He attended Bar-Ilan University and graduated with a bachelor's degree in physics and computer science in 1983. In 1987, he received his Ph.D. from Bar-Ilan University. His thesis was Theory of Spin Glasses and its Applications to Complex Problems in Mathematics and Biology, under the supervision of Haim Sompolinsky.

He was a visiting research fellow at Princeton University from 1988 to 1989, working with Phil W. Anderson. He was also a visiting research fellow at AT&T Bell Labs, with Yann le Cun, then 1989 joined the physics department at Bar-Ilan University in 1989.

==Research==
Ido Kanter specializes in models of disorder magnetic systems, ultrafast physical random number generators, theory of neural networks, neural cryptography, deep learning and synchronization among neurons and lasers and experimental and theoretical neuroscience, documented in more than 220 publications.

==Main contributions==

Dendritic learning as an alternative to synaptic plasticity (with audio)

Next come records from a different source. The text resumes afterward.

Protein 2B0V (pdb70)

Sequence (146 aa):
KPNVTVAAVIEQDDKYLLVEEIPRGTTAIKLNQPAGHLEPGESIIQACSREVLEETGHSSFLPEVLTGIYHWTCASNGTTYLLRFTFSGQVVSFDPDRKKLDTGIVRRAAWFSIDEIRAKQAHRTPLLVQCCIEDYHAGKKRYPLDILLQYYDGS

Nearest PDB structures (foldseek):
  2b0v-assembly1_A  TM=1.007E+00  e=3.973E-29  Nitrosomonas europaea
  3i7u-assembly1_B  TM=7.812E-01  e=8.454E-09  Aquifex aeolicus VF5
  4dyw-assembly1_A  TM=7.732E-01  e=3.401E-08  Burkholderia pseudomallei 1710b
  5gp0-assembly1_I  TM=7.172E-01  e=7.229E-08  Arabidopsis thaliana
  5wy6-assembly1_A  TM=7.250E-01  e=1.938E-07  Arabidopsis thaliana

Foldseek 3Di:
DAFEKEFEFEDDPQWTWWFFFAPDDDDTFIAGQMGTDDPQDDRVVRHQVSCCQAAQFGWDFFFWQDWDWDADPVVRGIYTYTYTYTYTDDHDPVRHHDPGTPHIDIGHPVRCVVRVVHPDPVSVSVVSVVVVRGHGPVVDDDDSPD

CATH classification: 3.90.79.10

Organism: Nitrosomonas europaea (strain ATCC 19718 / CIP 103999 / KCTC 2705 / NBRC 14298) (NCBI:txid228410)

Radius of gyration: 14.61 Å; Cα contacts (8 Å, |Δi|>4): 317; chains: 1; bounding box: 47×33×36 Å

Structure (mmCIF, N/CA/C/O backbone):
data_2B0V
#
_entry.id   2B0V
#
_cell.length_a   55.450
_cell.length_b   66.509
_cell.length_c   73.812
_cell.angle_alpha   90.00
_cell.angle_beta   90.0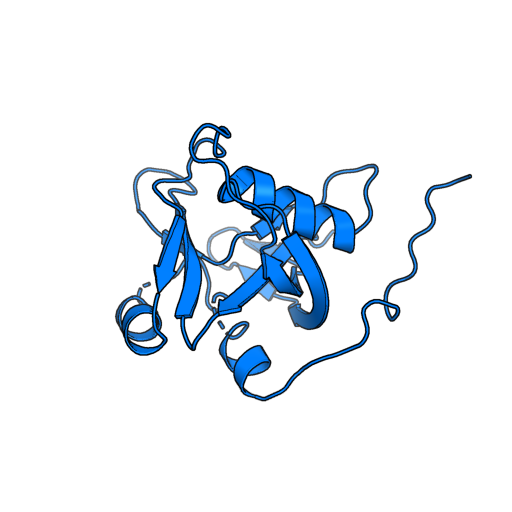0
_cell.angle_gamma   90.00
#
_symmetry.space_group_name_H-M   'C 2 2 21'
#
loop_
_entity.id
_entity.type
_entity.pdbx_description
1 polymer 'NUDIX hydrolase'
2 non-polymer 'CHLORIDE ION'
3 non-polymer 'SODIUM ION'
4 non-polymer 1,2-ETHANEDIOL
5 water water
#
loop_
_atom_site.group_PDB
_atom_site.id
_atom_site.type_symbol
_atom_site.label_atom_id
_atom_site.label_alt_id
_atom_site.label_comp_id
_atom_site.label_asym_id
_atom_site.label_entity_id
_atom_site.label_seq_id
_atom_site.pdbx_PDB_ins_code
_atom_site.Cartn_x
_atom_site.Cartn_y
_atom_site.Cartn_z
_atom_site.occupancy
_atom_site.B_iso_or_equiv
_atom_site.auth_seq_id
_atom_site.auth_comp_id
_atom_site.auth_asym_id
_atom_site.auth_atom_id
_atom_site.pdbx_PDB_model_num
ATOM 1 N N . LYS A 1 6 ? 27.625 2.306 21.068 1.00 31.49 4 LYS A N 1
ATOM 2 C CA . LYS A 1 6 ? 26.367 1.496 21.174 1.00 30.24 4 LYS A CA 1
ATOM 3 C C . LYS A 1 6 ? 25.057 2.237 20.737 1.00 29.29 4 LYS A C 1
ATOM 4 O O . LYS A 1 6 ? 24.139 1.591 20.223 1.00 29.09 4 LYS A O 1
ATOM 10 N N . PRO A 1 7 ? 24.945 3.585 20.940 1.00 27.05 5 PRO A N 1
ATOM 11 C CA . PRO A 1 7 ? 23.865 4.240 20.197 1.00 25.31 5 PRO A CA 1
ATOM 12 C C . PRO A 1 7 ? 24.202 4.172 18.706 1.00 22.77 5 PRO A C 1
ATOM 13 O O . PRO A 1 7 ? 25.379 4.118 18.365 1.00 21.82 5 PRO A O 1
ATOM 17 N N . ASN A 1 8 ? 23.198 4.167 17.838 1.00 21.39 6 ASN A N 1
ATOM 18 C CA . ASN A 1 8 ? 23.446 4.237 16.390 1.00 21.09 6 ASN A CA 1
ATOM 19 C C . ASN A 1 8 ? 23.569 5.679 15.937 1.00 19.15 6 ASN A C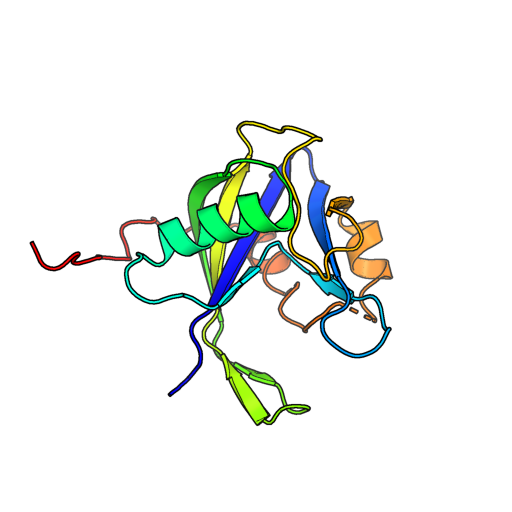 1
ATOM 20 O O . ASN A 1 8 ? 22.666 6.475 16.169 1.00 20.43 6 ASN A O 1
ATOM 25 N N . VAL A 1 9 ? 24.645 6.004 15.239 1.00 18.62 7 VAL A N 1
ATOM 26 C CA . VAL A 1 9 ? 24.848 7.389 14.791 1.00 16.64 7 VAL A CA 1
ATOM 27 C C . VAL A 1 9 ? 24.204 7.572 13.431 1.00 16.66 7 VAL A C 1
ATOM 28 O O . VAL A 1 9 ? 24.433 6.781 12.489 1.00 15.92 7 VAL A O 1
ATOM 32 N N . THR A 1 10 ? 23.359 8.585 13.350 1.00 14.69 8 THR A N 1
ATOM 33 C CA . THR A 1 10 ? 22.613 8.826 12.118 1.00 14.01 8 THR A CA 1
ATOM 34 C C . THR A 1 10 ? 22.817 10.296 11.766 1.00 14.46 8 THR A C 1
ATOM 35 O O . THR A 1 10 ? 23.261 11.122 12.597 1.00 14.36 8 THR A O 1
ATOM 39 N N . VAL A 1 11 ? 22.404 10.636 10.556 1.00 13.83 9 VAL A N 1
ATOM 40 C CA . VAL A 1 11 ? 22.495 12.026 10.082 1.00 14.34 9 VAL A CA 1
ATOM 41 C C . VAL A 1 11 ? 21.178 12.395 9.392 1.00 15.17 9 VAL A C 1
ATOM 42 O O . VAL A 1 11 ? 20.457 11.515 8.914 1.00 15.09 9 VAL A O 1
ATOM 46 N N . ALA A 1 12 ? 20.870 13.686 9.356 1.00 12.63 10 ALA A N 1
ATOM 47 C CA . ALA A 1 12 ? 19.666 14.151 8.697 1.00 12.46 10 ALA A CA 1
ATOM 48 C C . ALA A 1 12 ? 19.882 15.566 8.216 1.00 12.21 10 ALA A C 1
ATOM 49 O O . ALA A 1 12 ? 20.669 16.300 8.802 1.00 14.12 10 ALA A O 1
ATOM 51 N N . ALA A 1 13 ? 19.210 15.947 7.129 1.00 12.35 11 ALA A N 1
ATOM 52 C CA . ALA A 1 13 ? 19.373 17.262 6.527 1.00 12.92 11 ALA A CA 1
ATOM 53 C C . ALA A 1 13 ? 18.084 18.026 6.526 1.00 14.09 11 ALA A C 1
ATOM 54 O O . ALA A 1 13 ? 17.055 17.504 6.043 1.00 14.21 11 ALA A O 1
ATOM 56 N N . VAL A 1 14 ? 18.149 19.264 7.038 1.00 14.08 12 VAL A N 1
ATOM 57 C CA . VAL A 1 14 ? 17.082 20.233 6.931 1.00 15.35 12 VAL A CA 1
ATOM 58 C C . VAL A 1 14 ? 17.411 21.123 5.751 1.00 15.31 12 VAL A C 1
ATOM 59 O O . VAL A 1 14 ? 18.384 21.892 5.795 1.00 15.75 12 VAL A O 1
ATOM 63 N N . ILE A 1 15 ? 16.627 20.974 4.680 1.00 15.29 13 ILE A N 1
ATOM 64 C CA . ILE A 1 15 ? 16.872 21.713 3.433 1.00 16.68 13 ILE A CA 1
ATOM 65 C C . ILE A 1 15 ? 15.642 22.573 3.166 1.00 17.06 13 ILE A C 1
ATOM 66 O O . ILE A 1 15 ? 14.600 22.051 2.800 1.00 15.28 13 ILE A O 1
ATOM 71 N N . GLU A 1 16 ? 15.780 23.883 3.359 1.00 18.73 14 GLU A N 1
ATOM 72 C CA . GLU A 1 16 ? 14.661 24.859 3.297 1.00 20.18 14 GLU A CA 1
ATOM 73 C C . GLU A 1 16 ? 14.959 25.843 2.193 1.00 21.99 14 GLU A C 1
ATOM 74 O O . GLU A 1 16 ? 16.051 26.406 2.140 1.00 21.86 14 GLU A O 1
ATOM 80 N N . GLN A 1 17 ? 13.994 26.038 1.312 1.00 23.79 15 GLN A N 1
ATOM 81 C CA . GLN A 1 17 ? 14.121 26.962 0.202 1.00 27.48 15 GLN A CA 1
ATOM 82 C C . GLN A 1 17 ? 12.760 27.615 0.071 1.00 27.66 15 GLN A C 1
ATOM 83 O O . GLN A 1 17 ? 11.748 26.928 -0.129 1.00 27.59 15 GLN A O 1
ATOM 89 N N . ASP A 1 18 ? 12.729 28.938 0.266 1.00 28.71 16 ASP A N 1
ATOM 90 C CA . ASP A 1 18 ? 11.486 29.715 0.224 1.00 29.56 16 ASP A CA 1
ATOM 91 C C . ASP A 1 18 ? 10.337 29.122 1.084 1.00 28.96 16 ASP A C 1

Using a combination of theoretical and experimental methods, Kanter has made contributions to various fields ranging from statistical physics and communication to neural cryptography and neuroscience. These include work on a field of statistical physics known as the inverse problem, bridging between Shannon theory and the second thermodynamic law, presenting a cryptographic key exchange protocol based on neural networks, and creating an ultrafast non-deterministic random bit generator (RBG).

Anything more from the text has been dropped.